While he left the race on his own terms this morning, my guess is Senator Edwards will endorse Obama sometime in the relatively near future (although perhaps after Super Tuesday.) Even if calling Clinton “the candidate of the status quo” in the New Hampshire debate a few weeks ago didn’t telegraph his preference, I’m guessing Clinton’s anti-Edwards robo-calls in South Carolina probably rankled. (And Edwards campaign manager Joe Trippi is on the record as no friend of Mark Penn.) So, let’s hope he comes out for Senator Obama sometime relatively soon.

That being said, I’m not sold at all on the notion that Edwards supporters will now drift into the Obama camp. True, a sizable amount of Edwards voters are likely anti-Clinton votes. But, I’m guessing an equally sizable number were drawn to Edwards’ “I’m a fighter” message, in which case they might prefer Clinton’s recent pit bull tactics over Obama’s message of unity. And, of course, Edwards’ base was mostly white working-class and rural voters, and — while Obama did well with this demographic in Nevada — thus far said group has leaned toward Clinton. So, it’s an open question.

If nothing else, though, a 2-person race should help to mitigate the Florida-Michigan delegate issue. And it should make tomorrow’s debate that much more interesting…

Kristof: “Experience” is a canard.

“The point is not that experience is pointless but that it needn’t be in politics to be useful. John McCain’s years as a P.O.W. gave him an understanding of torture and a moral authority to discuss it that no amount of Senate hearings ever could have conferred. In the same way, Mr.

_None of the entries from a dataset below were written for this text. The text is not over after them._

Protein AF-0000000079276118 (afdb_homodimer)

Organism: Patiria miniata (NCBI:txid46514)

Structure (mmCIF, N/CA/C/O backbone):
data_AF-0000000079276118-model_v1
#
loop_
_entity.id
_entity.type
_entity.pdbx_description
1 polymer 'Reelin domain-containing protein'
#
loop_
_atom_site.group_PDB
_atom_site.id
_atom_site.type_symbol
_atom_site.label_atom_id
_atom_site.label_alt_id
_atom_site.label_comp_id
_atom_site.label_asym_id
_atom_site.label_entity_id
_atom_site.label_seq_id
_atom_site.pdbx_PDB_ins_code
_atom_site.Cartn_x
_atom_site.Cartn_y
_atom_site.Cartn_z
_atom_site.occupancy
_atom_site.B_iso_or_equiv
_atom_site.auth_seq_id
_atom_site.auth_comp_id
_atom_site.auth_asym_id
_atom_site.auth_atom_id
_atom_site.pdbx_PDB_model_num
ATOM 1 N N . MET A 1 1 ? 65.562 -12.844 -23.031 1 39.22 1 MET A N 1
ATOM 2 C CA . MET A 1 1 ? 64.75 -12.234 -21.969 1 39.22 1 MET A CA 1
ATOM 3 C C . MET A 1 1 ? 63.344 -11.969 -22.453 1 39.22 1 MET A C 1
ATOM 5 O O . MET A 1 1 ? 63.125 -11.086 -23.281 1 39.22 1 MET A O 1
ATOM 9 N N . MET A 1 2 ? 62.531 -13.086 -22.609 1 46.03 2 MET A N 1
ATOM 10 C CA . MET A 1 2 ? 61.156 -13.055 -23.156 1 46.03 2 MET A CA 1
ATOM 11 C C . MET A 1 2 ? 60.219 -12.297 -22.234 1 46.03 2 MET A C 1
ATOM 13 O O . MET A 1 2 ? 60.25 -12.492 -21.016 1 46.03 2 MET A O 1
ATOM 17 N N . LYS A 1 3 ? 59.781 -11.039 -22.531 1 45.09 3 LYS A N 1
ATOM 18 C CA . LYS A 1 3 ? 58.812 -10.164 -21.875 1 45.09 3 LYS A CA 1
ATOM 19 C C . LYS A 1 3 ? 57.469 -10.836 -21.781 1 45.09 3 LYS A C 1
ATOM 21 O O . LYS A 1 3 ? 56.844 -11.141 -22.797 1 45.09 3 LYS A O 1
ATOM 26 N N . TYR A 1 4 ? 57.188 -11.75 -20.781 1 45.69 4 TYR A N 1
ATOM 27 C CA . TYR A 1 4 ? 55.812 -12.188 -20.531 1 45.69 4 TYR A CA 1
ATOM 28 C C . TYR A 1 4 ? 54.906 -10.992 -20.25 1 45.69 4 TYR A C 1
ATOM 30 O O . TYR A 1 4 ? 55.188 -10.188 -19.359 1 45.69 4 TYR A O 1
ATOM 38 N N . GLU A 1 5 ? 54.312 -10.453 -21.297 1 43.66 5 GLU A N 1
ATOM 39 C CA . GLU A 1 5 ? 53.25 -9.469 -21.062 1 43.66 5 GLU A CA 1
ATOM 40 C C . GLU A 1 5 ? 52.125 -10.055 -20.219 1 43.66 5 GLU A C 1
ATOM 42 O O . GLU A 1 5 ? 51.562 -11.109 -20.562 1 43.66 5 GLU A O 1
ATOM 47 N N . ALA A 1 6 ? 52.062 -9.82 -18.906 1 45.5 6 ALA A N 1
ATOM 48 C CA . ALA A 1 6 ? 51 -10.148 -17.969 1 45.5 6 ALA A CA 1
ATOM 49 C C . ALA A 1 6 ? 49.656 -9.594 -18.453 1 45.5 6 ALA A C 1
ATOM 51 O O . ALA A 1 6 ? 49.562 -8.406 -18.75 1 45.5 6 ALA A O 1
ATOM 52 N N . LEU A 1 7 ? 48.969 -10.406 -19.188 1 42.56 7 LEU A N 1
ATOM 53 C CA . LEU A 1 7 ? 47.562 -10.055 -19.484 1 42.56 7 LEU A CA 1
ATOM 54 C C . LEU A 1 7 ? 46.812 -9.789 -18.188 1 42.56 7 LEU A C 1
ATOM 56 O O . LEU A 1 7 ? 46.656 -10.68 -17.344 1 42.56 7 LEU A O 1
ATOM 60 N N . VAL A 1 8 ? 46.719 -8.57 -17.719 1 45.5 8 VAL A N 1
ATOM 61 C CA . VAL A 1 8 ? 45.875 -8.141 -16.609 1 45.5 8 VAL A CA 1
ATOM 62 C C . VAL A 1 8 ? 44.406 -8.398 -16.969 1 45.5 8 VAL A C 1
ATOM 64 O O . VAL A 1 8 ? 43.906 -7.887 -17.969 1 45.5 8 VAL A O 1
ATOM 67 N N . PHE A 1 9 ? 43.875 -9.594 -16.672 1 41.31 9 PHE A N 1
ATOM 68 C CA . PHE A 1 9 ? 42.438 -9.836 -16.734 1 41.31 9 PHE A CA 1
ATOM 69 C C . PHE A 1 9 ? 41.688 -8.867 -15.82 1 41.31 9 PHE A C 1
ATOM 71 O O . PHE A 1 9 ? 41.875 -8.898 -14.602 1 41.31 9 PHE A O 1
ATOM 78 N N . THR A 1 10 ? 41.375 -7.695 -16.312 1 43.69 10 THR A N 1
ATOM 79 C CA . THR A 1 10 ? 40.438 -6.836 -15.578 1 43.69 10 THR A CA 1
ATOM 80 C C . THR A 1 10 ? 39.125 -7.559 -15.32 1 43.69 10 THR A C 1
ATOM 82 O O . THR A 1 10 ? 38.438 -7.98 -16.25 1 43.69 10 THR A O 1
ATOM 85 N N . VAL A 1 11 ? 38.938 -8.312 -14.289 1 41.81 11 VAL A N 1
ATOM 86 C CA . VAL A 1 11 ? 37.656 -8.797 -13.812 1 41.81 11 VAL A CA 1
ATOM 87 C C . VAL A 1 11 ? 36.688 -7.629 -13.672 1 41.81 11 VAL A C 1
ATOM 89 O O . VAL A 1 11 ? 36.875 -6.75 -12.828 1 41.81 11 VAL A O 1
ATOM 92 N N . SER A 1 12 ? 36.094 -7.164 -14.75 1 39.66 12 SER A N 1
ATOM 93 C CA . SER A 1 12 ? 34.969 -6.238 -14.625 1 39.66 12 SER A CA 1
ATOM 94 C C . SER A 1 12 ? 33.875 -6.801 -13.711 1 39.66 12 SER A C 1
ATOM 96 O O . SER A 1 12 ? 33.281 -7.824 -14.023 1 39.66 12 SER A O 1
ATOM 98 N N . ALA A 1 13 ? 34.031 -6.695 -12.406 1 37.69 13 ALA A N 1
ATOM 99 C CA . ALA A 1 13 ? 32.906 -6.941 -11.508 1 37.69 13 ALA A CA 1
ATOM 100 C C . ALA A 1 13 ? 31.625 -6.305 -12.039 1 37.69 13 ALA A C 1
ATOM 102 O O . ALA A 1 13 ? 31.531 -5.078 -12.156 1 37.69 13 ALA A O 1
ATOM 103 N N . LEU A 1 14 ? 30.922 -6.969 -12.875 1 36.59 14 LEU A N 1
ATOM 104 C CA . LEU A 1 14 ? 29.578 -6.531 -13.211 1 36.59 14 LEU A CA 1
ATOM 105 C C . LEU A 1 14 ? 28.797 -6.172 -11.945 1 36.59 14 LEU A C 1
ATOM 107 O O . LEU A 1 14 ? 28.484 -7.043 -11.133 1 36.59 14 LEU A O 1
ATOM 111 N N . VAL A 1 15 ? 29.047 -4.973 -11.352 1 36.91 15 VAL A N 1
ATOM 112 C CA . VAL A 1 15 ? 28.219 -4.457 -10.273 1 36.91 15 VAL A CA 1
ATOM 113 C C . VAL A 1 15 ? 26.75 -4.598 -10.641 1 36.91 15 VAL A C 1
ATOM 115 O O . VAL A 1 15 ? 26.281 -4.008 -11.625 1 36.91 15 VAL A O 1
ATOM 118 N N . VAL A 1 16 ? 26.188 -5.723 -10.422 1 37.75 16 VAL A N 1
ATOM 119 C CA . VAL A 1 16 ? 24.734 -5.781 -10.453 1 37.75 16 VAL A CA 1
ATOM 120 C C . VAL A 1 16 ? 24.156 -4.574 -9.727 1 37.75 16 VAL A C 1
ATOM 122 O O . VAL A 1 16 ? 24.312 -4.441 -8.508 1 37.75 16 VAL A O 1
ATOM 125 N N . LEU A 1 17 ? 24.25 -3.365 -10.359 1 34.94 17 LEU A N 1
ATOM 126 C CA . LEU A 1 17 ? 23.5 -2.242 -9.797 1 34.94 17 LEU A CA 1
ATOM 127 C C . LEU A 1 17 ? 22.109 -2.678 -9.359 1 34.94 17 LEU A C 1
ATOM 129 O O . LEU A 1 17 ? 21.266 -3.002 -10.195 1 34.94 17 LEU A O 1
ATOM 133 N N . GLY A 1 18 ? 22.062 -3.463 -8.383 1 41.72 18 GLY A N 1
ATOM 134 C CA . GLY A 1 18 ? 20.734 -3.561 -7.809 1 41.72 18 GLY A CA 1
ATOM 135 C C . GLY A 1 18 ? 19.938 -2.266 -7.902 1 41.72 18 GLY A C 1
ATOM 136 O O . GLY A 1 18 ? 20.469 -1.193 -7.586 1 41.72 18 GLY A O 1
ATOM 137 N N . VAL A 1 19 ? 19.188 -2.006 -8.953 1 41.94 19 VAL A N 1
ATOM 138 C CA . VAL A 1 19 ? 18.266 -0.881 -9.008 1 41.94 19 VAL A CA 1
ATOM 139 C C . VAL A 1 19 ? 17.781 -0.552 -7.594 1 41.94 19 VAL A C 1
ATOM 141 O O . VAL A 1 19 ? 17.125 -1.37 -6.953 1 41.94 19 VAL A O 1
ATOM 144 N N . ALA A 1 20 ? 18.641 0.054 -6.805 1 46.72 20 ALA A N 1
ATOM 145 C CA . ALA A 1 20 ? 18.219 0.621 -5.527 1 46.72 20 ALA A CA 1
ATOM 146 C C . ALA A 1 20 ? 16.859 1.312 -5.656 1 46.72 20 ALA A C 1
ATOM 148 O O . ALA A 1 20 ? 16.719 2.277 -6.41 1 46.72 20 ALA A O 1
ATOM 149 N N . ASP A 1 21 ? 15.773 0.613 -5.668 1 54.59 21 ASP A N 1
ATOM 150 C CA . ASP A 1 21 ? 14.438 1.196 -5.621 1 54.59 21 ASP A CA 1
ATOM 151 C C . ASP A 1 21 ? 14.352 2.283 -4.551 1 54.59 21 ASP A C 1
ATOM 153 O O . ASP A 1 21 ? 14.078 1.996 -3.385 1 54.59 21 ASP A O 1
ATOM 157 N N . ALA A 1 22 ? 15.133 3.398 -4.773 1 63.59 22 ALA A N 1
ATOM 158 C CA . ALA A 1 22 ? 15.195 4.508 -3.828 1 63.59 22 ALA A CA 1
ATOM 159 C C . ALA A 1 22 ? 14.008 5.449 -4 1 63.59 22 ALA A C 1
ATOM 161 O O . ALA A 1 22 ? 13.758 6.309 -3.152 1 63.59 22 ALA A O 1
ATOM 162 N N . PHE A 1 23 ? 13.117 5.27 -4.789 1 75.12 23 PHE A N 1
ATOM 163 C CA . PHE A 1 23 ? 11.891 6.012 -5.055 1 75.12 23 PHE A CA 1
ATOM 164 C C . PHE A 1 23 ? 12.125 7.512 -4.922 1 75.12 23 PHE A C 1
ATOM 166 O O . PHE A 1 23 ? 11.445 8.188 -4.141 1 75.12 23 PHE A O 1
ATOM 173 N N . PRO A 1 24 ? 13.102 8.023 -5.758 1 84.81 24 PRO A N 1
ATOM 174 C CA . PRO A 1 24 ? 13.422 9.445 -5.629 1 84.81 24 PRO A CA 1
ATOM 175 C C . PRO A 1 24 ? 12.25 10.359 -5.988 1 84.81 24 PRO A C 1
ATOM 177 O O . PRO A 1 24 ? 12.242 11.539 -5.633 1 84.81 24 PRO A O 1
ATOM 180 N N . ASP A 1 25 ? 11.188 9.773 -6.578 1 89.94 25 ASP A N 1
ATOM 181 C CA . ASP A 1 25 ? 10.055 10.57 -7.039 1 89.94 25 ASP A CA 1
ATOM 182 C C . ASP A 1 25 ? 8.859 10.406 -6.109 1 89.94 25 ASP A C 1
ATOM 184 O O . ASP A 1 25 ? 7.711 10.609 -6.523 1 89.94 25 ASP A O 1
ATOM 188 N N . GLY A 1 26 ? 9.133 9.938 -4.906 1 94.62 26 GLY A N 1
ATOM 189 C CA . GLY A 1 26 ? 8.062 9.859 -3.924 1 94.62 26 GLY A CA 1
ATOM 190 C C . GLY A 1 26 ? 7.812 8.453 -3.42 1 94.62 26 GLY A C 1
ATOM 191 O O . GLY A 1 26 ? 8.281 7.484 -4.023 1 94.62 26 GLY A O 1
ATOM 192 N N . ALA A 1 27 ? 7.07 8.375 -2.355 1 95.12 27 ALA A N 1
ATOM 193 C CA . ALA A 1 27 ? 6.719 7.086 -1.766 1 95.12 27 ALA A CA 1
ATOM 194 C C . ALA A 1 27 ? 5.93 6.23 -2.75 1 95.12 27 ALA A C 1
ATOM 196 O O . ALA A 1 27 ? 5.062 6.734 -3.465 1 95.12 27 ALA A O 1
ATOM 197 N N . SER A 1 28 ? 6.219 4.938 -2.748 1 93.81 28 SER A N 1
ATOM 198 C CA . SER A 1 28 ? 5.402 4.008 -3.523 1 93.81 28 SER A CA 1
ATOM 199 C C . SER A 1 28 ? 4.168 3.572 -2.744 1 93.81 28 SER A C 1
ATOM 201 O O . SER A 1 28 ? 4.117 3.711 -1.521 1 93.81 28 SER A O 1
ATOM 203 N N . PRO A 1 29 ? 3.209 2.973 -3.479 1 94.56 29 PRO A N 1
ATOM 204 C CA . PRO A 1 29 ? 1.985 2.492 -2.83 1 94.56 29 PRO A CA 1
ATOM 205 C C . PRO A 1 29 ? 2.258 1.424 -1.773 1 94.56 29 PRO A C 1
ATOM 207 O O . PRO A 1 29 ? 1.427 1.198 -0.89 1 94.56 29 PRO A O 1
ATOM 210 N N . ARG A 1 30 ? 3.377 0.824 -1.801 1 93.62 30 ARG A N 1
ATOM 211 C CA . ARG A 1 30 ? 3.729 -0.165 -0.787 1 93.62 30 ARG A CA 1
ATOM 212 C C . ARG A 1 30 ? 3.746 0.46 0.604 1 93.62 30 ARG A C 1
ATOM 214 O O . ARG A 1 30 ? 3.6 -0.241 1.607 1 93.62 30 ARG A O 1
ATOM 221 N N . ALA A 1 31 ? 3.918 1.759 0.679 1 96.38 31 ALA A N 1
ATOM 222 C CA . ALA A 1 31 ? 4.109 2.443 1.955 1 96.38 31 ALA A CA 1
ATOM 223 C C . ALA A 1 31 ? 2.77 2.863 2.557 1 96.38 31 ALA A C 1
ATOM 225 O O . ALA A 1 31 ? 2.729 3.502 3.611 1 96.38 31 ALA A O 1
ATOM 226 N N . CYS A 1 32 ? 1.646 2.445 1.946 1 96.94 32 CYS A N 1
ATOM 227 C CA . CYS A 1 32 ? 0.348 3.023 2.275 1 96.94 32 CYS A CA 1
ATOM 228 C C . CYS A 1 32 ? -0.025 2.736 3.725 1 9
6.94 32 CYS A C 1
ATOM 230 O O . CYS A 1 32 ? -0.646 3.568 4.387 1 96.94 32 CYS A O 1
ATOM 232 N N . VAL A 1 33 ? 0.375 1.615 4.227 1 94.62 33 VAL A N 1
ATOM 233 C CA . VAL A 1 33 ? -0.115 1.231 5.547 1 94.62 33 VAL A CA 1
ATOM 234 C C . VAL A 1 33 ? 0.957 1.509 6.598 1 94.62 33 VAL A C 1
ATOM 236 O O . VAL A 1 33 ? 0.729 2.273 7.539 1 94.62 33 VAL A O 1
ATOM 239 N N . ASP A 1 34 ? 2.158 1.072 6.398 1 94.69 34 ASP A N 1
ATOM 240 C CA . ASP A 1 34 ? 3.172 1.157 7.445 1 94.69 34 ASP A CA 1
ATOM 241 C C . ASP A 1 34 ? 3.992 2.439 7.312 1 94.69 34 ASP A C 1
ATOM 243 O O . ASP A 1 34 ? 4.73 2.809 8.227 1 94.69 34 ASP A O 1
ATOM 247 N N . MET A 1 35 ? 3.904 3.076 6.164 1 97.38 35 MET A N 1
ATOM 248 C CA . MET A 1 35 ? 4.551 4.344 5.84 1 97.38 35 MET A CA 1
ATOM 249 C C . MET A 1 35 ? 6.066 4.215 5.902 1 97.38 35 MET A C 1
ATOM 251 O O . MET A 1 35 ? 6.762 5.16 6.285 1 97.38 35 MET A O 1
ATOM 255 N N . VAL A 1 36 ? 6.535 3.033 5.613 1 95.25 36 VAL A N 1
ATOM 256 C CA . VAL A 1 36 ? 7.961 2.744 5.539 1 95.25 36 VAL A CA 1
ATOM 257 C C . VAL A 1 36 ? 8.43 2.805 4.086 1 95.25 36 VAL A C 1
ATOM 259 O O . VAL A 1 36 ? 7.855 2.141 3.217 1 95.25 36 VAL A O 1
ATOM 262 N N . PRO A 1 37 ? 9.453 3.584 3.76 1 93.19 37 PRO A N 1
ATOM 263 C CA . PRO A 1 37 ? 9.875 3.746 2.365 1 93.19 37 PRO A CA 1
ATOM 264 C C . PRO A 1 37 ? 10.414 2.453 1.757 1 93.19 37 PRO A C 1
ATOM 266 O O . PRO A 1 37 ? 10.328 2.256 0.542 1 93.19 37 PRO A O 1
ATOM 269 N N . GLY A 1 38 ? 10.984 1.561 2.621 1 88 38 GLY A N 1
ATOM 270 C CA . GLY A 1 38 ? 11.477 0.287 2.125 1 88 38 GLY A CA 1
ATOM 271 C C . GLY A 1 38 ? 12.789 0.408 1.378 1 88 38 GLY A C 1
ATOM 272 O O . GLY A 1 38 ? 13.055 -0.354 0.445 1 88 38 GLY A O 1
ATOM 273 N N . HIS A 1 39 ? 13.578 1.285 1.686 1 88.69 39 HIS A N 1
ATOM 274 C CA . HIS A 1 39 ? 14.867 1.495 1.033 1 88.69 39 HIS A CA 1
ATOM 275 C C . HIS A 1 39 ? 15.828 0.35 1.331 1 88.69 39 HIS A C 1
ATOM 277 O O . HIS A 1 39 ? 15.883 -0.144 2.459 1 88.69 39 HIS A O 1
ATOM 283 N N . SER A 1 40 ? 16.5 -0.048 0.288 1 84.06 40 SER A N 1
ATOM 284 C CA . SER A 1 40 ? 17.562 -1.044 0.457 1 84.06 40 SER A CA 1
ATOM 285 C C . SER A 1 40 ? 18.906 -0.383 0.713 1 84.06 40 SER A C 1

Obama’s years as an antipoverty organizer give him insights into one of our greatest challenges: how to end cycles of poverty.LIke Tim Noah, the NYT’s Nicholas Kristof argues Clinton’s claims of superior “experience” don’t hold up. “[T]he presidential candidate left standing with the greatest experience by far is Mr. McCain; if Mrs. Clinton believes that’s the criterion for selecting the next president, she might consider backing him.To put it another way, think which politician is most experienced today in the classic sense, and thus — according to the ‘experience’ camp — best qualified to become the next president. That’s Dick Cheney. And I rest my case.

Speaking of Reality Checks…

“‘Gender,’ writes Gloria Steinem on the op-ed page of the Jan. 8 New York Times, ‘is probably the most restricting force in American life.’ That is incorrect. Poverty is the most restricting force in American life. It’s become somewhat unfashionable to point this out, but I don’t see how it could be otherwise.” Slate‘s Tim Noah responds to Gloria Steinem, concluding that “Steinem was willing to torture logic on the Clintons’ behalf a decade ago; she’s willing to do the same today.” (Off-topic and apropos of nothing, did y’all know that Steinem is Christian Bale’s stepmother? Like the Figwit-Conchord connection, I learned this just recently. The world is a pretty small place sometimes.)